第八話 再びニクマン
最新のスマートフォンを買ってもらった。
私はまったく内容が分からなかったので、スマートフォンの色を選んだり、スマホケースのデザインだけでも、選ばせてもらった。
そういえば、魔導書を初めて貰った時のワクワクに似ているかもしれない。
私の趣味というか日課は、魔導書を読むこと、魔術研究や魔法の開発なので、代わりにスマホを扱えるようにして、知らないことを覚えていこうと思った。
トオルが言うには"ネット"という空間のようなものがあり、そこにはチキュウの万物全ての情報や知識があるらしい。
スマホはその ネット を利用して いろいろ調べられるらしいので、今すぐにでも扱い方を覚えたい。
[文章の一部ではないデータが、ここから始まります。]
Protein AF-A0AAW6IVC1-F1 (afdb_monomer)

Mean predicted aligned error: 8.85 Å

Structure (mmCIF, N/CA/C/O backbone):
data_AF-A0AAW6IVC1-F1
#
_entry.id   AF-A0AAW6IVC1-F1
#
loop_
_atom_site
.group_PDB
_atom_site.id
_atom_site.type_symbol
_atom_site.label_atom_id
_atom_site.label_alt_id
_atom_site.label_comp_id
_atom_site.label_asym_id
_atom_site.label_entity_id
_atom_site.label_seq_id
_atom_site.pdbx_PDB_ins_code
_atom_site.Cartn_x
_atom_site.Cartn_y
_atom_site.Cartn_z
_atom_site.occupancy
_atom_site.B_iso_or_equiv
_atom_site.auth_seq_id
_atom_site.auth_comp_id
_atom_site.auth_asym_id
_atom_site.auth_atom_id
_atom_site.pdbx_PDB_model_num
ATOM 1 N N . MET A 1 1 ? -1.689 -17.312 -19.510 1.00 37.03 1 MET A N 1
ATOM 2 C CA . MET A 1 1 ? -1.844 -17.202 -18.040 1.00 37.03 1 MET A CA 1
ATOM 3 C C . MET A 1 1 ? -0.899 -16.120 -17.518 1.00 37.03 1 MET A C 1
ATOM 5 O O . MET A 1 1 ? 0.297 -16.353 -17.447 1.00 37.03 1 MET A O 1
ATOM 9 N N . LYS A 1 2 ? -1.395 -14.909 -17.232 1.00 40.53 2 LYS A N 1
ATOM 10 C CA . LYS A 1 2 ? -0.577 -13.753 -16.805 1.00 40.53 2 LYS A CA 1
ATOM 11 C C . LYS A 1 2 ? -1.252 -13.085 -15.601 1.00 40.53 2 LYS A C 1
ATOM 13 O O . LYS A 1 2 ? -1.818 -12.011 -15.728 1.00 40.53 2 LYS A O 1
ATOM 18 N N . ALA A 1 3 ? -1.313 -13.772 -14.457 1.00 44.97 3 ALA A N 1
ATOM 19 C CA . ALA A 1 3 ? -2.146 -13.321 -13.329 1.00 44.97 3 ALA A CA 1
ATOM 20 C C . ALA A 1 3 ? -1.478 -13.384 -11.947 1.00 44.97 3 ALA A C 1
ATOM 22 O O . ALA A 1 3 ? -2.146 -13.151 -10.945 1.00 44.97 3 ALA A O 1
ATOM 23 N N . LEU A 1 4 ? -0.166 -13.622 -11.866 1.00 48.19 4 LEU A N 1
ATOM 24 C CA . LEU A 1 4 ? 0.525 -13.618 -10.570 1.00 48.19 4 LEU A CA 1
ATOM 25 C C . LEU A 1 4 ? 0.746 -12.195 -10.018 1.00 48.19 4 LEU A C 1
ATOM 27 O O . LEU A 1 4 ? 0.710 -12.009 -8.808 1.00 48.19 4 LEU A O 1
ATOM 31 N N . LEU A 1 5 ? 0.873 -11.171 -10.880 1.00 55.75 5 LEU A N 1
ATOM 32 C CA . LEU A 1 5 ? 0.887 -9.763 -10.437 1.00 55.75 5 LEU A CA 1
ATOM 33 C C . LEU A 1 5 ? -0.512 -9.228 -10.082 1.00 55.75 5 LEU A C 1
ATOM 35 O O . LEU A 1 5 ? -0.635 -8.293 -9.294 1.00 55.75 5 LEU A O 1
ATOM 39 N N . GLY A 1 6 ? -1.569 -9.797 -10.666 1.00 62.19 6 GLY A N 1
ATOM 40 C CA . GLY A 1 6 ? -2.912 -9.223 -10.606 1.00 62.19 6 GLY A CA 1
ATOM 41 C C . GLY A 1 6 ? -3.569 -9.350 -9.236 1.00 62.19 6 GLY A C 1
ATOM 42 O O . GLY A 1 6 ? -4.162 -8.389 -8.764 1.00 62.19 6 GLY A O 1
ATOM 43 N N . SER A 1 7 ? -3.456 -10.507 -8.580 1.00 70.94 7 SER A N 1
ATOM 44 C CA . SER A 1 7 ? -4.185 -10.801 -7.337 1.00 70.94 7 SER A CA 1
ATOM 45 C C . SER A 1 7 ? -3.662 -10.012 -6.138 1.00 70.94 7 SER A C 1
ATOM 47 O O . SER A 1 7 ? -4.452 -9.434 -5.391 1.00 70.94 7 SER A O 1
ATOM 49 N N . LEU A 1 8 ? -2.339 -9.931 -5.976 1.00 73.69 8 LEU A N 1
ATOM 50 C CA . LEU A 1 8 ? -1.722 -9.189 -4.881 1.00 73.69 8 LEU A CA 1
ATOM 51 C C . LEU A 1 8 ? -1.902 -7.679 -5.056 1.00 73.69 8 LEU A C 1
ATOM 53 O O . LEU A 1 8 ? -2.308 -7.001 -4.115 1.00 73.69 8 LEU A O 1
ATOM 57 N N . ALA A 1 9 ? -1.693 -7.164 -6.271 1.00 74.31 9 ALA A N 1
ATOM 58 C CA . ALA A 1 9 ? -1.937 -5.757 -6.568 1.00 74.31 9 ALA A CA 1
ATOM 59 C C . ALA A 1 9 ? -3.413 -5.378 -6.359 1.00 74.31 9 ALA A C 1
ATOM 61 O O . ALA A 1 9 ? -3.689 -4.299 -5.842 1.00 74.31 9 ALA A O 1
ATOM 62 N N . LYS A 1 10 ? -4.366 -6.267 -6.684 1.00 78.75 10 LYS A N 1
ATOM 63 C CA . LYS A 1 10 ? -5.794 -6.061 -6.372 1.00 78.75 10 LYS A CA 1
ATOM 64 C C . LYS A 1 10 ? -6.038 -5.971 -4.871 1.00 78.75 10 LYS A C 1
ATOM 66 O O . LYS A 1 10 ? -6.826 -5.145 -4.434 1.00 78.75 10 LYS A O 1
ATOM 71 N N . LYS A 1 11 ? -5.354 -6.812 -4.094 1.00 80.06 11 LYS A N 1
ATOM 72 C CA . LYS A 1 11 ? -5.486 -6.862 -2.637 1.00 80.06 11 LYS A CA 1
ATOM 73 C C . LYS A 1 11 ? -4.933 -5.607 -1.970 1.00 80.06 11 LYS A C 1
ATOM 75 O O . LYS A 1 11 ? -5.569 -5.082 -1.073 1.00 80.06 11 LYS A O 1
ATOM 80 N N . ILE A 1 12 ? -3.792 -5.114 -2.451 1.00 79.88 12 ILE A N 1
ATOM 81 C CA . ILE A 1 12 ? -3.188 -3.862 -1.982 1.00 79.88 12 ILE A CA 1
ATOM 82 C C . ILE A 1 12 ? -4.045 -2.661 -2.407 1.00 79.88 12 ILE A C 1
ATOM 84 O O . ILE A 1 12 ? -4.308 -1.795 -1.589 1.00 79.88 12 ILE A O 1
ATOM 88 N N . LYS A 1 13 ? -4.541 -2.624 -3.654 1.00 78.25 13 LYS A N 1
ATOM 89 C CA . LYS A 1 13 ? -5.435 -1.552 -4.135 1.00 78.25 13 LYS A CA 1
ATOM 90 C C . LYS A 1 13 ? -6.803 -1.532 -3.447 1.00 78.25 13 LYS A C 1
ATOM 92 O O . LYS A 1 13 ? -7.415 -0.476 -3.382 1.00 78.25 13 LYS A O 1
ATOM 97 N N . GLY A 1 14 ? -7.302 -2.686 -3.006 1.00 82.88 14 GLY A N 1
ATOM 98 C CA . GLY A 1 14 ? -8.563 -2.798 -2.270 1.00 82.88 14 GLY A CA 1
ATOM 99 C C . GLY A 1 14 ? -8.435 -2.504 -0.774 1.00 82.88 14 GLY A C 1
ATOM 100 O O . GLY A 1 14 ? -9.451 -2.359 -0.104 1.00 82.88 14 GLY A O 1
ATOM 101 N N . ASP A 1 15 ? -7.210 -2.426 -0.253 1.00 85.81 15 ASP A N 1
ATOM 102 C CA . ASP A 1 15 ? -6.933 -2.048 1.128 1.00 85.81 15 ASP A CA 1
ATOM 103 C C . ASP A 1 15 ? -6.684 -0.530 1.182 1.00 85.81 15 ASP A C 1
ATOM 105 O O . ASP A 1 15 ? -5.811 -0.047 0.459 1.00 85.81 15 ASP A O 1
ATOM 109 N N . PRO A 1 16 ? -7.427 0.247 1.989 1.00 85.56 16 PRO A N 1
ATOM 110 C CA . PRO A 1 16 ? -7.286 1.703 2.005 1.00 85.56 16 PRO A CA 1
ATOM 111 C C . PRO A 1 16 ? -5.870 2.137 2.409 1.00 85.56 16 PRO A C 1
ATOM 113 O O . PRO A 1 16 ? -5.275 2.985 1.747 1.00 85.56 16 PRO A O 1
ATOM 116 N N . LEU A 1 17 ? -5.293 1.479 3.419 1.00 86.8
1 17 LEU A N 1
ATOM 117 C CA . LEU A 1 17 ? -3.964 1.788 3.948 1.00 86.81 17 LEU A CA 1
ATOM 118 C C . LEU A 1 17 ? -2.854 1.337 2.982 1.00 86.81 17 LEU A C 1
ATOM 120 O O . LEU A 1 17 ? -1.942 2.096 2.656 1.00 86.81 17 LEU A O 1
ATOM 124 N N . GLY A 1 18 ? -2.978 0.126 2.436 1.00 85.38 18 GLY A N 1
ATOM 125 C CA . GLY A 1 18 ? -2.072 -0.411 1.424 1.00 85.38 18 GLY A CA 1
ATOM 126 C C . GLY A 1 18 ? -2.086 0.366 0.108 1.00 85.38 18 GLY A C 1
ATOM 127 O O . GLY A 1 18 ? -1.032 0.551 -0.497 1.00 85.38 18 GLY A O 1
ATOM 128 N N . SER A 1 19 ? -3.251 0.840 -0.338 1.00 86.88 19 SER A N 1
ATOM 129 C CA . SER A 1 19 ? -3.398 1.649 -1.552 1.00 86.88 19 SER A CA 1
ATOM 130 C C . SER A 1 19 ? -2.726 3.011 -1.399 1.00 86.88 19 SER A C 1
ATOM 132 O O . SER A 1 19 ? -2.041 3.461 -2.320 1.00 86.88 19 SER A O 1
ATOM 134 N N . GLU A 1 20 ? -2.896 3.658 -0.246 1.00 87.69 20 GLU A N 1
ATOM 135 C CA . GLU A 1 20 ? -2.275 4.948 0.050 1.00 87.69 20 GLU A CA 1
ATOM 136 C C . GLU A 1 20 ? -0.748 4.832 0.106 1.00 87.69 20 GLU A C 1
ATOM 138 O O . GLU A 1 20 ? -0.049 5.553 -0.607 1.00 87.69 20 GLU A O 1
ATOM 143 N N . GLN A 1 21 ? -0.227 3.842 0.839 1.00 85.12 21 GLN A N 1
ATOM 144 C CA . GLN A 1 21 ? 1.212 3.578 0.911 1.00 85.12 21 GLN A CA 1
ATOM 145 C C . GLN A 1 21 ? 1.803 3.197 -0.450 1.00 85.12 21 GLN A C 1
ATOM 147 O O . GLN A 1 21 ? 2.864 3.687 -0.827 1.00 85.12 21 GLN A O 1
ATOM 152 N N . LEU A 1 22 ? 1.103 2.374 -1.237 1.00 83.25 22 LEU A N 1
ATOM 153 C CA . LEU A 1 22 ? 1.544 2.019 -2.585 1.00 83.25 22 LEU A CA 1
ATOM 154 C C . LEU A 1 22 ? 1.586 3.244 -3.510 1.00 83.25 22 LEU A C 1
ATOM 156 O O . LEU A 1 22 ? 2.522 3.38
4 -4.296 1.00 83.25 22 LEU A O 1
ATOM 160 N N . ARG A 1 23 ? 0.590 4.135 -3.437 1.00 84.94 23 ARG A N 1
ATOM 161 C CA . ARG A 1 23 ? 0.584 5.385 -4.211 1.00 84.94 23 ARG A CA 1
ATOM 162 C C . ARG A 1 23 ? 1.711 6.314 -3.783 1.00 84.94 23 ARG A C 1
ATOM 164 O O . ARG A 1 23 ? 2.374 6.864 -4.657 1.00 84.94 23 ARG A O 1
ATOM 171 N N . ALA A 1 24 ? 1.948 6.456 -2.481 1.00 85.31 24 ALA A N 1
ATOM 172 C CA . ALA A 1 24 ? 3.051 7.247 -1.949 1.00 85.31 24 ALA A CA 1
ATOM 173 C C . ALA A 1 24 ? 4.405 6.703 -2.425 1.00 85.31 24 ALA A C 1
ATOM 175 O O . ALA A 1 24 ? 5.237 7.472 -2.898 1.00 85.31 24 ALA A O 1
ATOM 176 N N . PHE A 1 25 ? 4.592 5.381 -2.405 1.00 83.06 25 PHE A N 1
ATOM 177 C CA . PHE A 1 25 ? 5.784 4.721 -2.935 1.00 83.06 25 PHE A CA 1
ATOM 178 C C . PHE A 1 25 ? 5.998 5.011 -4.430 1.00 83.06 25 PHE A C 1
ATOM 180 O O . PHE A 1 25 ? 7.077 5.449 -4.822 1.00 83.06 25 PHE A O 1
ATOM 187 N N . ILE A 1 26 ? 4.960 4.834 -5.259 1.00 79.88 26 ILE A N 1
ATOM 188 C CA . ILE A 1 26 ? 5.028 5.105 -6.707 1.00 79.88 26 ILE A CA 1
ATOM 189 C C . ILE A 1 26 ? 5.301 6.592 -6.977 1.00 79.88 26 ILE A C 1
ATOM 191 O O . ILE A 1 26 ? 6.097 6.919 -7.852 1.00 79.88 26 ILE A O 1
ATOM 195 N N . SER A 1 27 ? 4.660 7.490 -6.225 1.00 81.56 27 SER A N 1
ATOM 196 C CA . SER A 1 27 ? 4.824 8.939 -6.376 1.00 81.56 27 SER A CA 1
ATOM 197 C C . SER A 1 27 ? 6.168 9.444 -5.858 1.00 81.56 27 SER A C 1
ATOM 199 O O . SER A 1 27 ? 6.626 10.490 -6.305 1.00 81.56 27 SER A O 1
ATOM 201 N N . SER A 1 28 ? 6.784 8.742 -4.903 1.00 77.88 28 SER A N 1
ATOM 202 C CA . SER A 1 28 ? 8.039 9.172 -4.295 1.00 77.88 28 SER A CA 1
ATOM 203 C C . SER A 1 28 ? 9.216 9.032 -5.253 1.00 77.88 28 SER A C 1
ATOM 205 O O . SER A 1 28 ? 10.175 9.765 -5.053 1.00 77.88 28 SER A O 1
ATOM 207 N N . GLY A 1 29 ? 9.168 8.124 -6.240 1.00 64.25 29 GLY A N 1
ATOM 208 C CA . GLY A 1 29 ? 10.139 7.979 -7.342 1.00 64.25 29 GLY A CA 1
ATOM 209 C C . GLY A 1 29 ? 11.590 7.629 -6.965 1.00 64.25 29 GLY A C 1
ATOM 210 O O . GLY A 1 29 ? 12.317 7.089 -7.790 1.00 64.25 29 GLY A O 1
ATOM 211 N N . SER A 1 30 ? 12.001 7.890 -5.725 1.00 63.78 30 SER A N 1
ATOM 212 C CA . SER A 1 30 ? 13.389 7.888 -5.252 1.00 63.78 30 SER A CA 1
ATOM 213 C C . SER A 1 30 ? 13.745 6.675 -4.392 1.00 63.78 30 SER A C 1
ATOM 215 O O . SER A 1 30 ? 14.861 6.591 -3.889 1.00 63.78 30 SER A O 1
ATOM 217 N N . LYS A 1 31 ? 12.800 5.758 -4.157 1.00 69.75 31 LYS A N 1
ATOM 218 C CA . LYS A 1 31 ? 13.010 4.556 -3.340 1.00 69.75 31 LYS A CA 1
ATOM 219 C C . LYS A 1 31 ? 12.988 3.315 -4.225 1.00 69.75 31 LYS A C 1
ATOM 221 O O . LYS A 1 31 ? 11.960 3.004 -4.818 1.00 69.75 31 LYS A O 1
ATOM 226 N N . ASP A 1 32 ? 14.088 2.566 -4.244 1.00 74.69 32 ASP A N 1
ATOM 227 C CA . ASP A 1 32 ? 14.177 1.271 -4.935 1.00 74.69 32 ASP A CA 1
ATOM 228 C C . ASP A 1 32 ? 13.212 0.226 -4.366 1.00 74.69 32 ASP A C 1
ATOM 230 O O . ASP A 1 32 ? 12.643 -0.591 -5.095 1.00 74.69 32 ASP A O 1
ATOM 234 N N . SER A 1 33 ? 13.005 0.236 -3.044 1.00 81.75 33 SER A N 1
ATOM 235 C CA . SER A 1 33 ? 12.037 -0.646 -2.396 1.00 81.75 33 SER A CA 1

衣類もスマートフォンも買ってもらい、感謝で胸がいっぱいだ。
お礼を伝えると、トオルは微笑みながら、
「大丈夫さ。さて、残りは じゅなが ここで生きていく為に必要な雑貨を揃えるだけだな。ただ、その前に…お昼にしよう!」
と言う。
お待ちかねの昼食だ。
気付けばお昼も過ぎており、私のお腹はすっかり空いている。
私は、この世界の食が凄く気になっている。
なぜなら、コンビニの食べ物が美味しすぎたからだ。
「じゅな、お昼は何食べたいとかあるか?」
トオルはリクエストを聞いてきた。
私は目をキラキラ輝かせ、よだれが出そうになっている。
…いろいろ食べてみたいのだが、やはり最初に食べたアレをもう一度食べたい!
「ニクマン!」
私は迷わず、ニクマンを所望した。
「せっかく、買い物に来ているから、コンビニじゃない方がいいな。」
とトオルは言って、スマホを取り出す。
ネットを使い"ケンサク"をしているそうだ。
「…こんな使い方も出来るのね。」
ますます早くスマホを扱えるようになりたい。
「おっ!じゅな近くに中華屋さんがあるぞ!肉まんも食べられるし、そこに行こう!」
私達は"チュウカ料理"?とやらが食べられるお店へと向かうことにする。
今日のこの後の予定や、明日からのことを話しながら歩いていると、なにやら不思議な美味しい匂いがしだした。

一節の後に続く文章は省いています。